Resnik started out as a soprano, and even filled in for Zinka Milanov as Leonora in the Met's 1944 production of Il trovatore. By 1956, however, she was a mezzo, and she quickly took on most of the roles represented on this CD. (Sadly, she never sang Dalila on stage; I suspect she could have strangled most eligible Samsons with her bare hands.) In 1971, she took up stage directing, and she also tried her hand at Broadway. Resnik is still with us, although George Hall's discreet booklet notes neglect to divulge her age. I suppose a lady is entitled to her secrets.

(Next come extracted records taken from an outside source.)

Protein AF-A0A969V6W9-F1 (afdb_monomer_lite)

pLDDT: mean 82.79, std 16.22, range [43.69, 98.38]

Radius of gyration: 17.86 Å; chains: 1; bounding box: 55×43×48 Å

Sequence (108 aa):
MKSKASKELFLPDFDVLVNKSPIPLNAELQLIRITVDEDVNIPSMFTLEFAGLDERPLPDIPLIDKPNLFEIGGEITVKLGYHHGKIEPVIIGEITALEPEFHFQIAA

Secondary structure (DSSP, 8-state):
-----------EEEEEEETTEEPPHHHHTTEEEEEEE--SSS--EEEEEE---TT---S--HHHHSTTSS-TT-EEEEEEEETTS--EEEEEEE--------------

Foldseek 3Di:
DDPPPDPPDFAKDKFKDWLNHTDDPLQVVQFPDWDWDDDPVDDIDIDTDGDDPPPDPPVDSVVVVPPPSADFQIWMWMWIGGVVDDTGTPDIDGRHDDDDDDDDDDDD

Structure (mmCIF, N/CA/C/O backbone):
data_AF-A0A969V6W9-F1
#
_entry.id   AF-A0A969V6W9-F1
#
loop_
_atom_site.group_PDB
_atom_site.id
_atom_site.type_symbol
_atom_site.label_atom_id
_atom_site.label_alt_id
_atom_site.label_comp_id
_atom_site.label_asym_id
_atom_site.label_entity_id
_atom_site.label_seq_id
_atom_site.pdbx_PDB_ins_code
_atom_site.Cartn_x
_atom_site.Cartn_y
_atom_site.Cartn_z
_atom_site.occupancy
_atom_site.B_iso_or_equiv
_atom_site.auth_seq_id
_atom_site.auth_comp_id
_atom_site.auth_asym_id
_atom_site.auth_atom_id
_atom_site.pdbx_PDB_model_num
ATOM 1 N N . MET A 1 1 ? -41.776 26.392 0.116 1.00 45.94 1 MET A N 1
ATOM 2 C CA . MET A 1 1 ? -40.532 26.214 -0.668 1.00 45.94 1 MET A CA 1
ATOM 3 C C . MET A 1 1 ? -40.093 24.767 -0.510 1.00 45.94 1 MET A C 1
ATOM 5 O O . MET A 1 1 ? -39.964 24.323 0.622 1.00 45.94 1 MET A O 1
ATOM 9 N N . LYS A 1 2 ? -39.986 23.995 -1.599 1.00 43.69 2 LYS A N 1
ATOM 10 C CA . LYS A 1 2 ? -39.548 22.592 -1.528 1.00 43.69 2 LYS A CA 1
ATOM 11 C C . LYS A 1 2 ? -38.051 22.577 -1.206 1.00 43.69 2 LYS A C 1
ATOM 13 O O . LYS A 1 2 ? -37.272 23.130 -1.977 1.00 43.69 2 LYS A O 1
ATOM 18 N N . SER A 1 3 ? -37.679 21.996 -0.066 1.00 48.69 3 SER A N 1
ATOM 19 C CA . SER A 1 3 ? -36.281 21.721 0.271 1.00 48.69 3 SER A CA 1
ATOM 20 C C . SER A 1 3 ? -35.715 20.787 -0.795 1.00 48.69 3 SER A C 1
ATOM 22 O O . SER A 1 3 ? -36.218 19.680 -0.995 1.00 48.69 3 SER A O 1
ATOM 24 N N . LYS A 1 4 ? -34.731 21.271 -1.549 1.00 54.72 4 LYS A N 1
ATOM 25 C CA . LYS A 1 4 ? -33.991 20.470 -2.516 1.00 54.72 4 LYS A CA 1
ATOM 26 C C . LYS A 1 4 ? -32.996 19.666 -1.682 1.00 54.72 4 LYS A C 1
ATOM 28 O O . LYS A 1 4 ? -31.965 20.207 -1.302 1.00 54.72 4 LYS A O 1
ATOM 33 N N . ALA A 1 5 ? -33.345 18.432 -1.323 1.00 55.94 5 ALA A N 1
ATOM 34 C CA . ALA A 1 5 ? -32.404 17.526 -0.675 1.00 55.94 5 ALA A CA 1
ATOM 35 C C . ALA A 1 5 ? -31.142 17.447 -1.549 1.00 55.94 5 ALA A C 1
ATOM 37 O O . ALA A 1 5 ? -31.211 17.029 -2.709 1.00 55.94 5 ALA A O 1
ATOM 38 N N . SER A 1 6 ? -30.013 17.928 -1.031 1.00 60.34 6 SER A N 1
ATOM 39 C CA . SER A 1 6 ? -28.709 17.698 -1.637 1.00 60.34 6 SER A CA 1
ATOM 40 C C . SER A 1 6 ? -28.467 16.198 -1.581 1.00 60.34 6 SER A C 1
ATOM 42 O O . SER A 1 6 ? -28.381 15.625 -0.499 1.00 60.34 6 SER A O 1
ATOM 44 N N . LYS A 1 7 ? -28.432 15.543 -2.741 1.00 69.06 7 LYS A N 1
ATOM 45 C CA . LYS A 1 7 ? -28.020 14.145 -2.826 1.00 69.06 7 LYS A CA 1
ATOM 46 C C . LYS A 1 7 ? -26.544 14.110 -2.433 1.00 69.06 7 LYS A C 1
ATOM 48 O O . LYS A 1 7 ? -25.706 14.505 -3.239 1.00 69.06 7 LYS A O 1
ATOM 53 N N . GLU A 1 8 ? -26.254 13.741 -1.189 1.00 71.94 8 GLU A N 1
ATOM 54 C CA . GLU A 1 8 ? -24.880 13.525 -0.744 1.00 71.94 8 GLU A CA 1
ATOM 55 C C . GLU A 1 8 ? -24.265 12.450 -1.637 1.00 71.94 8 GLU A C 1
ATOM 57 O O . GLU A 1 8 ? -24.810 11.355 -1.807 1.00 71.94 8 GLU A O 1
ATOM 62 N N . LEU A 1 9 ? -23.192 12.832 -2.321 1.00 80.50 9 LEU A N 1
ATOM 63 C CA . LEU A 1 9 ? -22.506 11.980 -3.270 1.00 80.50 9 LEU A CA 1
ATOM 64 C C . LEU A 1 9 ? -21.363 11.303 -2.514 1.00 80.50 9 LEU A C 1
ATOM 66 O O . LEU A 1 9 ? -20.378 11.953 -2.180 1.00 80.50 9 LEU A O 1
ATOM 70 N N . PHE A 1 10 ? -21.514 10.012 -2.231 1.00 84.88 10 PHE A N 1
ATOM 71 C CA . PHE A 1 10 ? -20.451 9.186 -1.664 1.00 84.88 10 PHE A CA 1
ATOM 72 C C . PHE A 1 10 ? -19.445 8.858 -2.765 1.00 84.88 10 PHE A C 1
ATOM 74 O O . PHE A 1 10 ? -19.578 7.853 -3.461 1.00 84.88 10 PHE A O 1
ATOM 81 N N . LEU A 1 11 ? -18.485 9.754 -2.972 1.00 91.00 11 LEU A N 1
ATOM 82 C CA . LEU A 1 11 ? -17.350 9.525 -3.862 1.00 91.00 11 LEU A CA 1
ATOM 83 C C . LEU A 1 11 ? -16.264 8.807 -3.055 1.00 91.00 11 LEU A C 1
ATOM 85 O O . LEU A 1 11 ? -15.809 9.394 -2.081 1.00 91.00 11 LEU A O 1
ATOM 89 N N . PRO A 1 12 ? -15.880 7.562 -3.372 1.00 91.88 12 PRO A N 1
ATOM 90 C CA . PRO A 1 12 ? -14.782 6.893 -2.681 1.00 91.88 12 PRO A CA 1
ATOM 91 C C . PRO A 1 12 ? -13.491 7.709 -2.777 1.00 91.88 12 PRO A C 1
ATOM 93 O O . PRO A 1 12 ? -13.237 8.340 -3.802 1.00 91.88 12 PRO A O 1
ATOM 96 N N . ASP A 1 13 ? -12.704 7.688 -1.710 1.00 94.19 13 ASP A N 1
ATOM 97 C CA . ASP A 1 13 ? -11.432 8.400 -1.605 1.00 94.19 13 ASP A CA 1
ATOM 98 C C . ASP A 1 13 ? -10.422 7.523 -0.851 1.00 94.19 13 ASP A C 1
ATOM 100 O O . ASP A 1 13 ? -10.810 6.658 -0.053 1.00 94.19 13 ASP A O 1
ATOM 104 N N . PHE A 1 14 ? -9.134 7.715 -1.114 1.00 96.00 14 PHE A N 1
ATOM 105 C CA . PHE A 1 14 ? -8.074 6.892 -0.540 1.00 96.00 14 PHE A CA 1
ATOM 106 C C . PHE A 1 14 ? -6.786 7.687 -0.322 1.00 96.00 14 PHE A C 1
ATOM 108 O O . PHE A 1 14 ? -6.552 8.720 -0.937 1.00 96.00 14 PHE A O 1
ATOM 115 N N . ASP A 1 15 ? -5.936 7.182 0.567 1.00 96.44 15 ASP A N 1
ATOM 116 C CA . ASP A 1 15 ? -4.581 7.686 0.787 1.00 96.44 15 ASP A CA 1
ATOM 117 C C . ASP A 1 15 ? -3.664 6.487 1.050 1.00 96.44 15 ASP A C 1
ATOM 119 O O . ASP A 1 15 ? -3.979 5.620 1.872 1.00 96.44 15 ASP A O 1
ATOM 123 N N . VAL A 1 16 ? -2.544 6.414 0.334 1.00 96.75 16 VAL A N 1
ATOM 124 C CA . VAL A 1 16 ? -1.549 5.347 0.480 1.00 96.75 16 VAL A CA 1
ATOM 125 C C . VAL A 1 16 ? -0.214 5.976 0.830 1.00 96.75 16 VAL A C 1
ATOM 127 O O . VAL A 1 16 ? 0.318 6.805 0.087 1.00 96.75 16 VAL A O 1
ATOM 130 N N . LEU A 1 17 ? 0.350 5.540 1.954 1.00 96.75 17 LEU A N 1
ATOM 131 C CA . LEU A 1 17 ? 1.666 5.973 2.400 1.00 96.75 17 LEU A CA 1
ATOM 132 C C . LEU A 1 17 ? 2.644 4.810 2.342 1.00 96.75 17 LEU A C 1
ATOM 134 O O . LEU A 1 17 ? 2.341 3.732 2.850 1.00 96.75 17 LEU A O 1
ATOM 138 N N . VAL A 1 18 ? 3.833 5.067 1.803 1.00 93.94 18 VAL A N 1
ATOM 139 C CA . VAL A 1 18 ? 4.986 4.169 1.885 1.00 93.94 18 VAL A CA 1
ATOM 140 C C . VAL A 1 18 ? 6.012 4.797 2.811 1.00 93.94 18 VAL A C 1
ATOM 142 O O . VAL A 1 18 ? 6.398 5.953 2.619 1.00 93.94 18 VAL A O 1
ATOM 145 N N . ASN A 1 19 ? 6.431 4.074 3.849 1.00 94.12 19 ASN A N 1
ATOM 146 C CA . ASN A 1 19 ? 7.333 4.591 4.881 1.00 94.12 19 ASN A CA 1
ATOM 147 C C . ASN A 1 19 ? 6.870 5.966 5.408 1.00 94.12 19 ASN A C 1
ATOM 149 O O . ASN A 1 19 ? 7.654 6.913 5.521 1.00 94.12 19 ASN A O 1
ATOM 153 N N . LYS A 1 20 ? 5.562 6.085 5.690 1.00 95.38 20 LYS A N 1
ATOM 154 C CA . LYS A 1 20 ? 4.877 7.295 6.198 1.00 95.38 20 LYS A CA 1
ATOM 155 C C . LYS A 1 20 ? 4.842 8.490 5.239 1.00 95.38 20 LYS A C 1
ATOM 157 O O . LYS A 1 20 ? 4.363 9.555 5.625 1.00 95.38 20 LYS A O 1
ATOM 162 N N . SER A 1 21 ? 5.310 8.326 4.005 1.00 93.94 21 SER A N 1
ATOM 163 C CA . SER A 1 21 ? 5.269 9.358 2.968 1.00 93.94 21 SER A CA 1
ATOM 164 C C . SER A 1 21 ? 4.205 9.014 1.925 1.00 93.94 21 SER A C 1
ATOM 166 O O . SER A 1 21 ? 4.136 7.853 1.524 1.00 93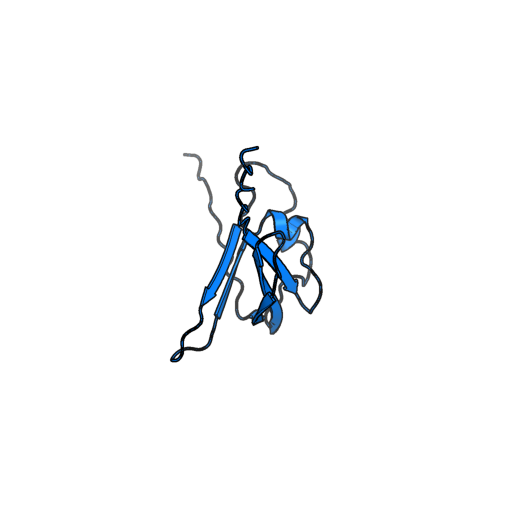.94 21 SER A O 1
ATOM 168 N N . PRO A 1 22 ? 3.384 9.975 1.462 1.00 93.62 22 PRO A N 1
ATOM 169 C CA . PRO A 1 22 ? 2.429 9.722 0.387 1.00 93.62 22 PRO A CA 1
ATOM 170 C C . PRO A 1 22 ? 3.134 9.196 -0.862 1.00 93.62 22 PRO A C 1
ATOM 172 O O . PRO A 1 22 ? 4.249 9.632 -1.180 1.00 93.62 22 PRO A O 1
ATOM 175 N N . ILE A 1 23 ? 2.483 8.287 -1.588 1.00 90.75 23 ILE A N 1
ATOM 176 C CA . ILE A 1 23 ? 3.000 7.867 -2.889 1.00 90.75 23 ILE A CA 1
ATOM 177 C C . ILE A 1 23 ? 3.068 9.066 -3.854 1.00 90.75 23 ILE A C 1
ATOM 179 O O . ILE A 1 23 ? 2.247 9.980 -3.785 1.00 90.75 23 ILE A O 1
ATOM 183 N N . PRO A 1 24 ? 4.050 9.109 -4.769 1.00 88.06 24 PRO A N 1
ATOM 184 C CA . PRO A 1 24 ? 4.106 10.150 -5.788 1.00 88.06 24 PRO A CA 1
ATOM 185 C C . PRO A 1 24 ? 2.854 10.150 -6.680 1.00 88.06 24 PRO A C 1
ATOM 187 O O . PRO A 1 24 ? 2.364 9.085 -7.039 1.00 88.06 24 PRO A O 1
ATOM 190 N N . LEU A 1 25 ? 2.412 11.320 -7.154 1.00 85.62 25 LEU A N 1
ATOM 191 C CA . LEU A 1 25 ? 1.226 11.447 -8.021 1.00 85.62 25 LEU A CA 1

Large excerpts from her complete Decca recordings of Carmen (with conductor Thomas Schippers, and Mario del Monaco as Don José) and Elektra (with Sir Georg Solti and Birgit Nilsson) are included here. The scenes from Un ballo in maschera ("Re dell'abisso, affrettati"), Die Fledermaus ("Chacun a son gout"), The Merry Widow (improbably, the grisettes' song from Act Three), and Tristan ("Hörst du sie noch?") also come from Decca completes. Several selections from Tchaikovsky's Pique Dame are taken from Deutsche Grammophon's complete recording with Mstislav Rostropovich (recently reissued on their "Originals" series, I believe). Everything else, apart from two songs from the Broadway musical Kismet, comes from an excellent recital disc that Resnik did with conductor Edward Downes in 1961. In all, these selections cover 17 years of her career as a recording artist, from 1960 to 1977. As late as 1977, her singing remained solid, her voice unshaken. The booklet note alludes to Resnik's CBS/Sony recording of Menotti's The Medium. That, of course, is unrepresented here. Sony's continued failure to reissue that recording in toto is a real scandal, as Resnik's portrayal of the tortured Baba is a tour de force that never has been surpassed.

But anyway, the recital disc is a jewel (Resnik's Eboli and Azucena are uniquely thoughtful creatures) and the complete sets deserve their fame – for Resnik's contributions as well as for everyone else's. I will note that, thanks to Decca's "stagecraft," for lack of a better term, both Ulrica and Klytämnestra end up at the bottom of a well at the close of their respective scenes. That's no way to treat a mezzo-soprano like Regina Resnik. I also note, with approval, Resnik's astonishingly defiant Carmen. She literally laughs in Don José's face just seconds before he stabs her to death. I doubt anyone ever told Regina Resnik that she lacked guts.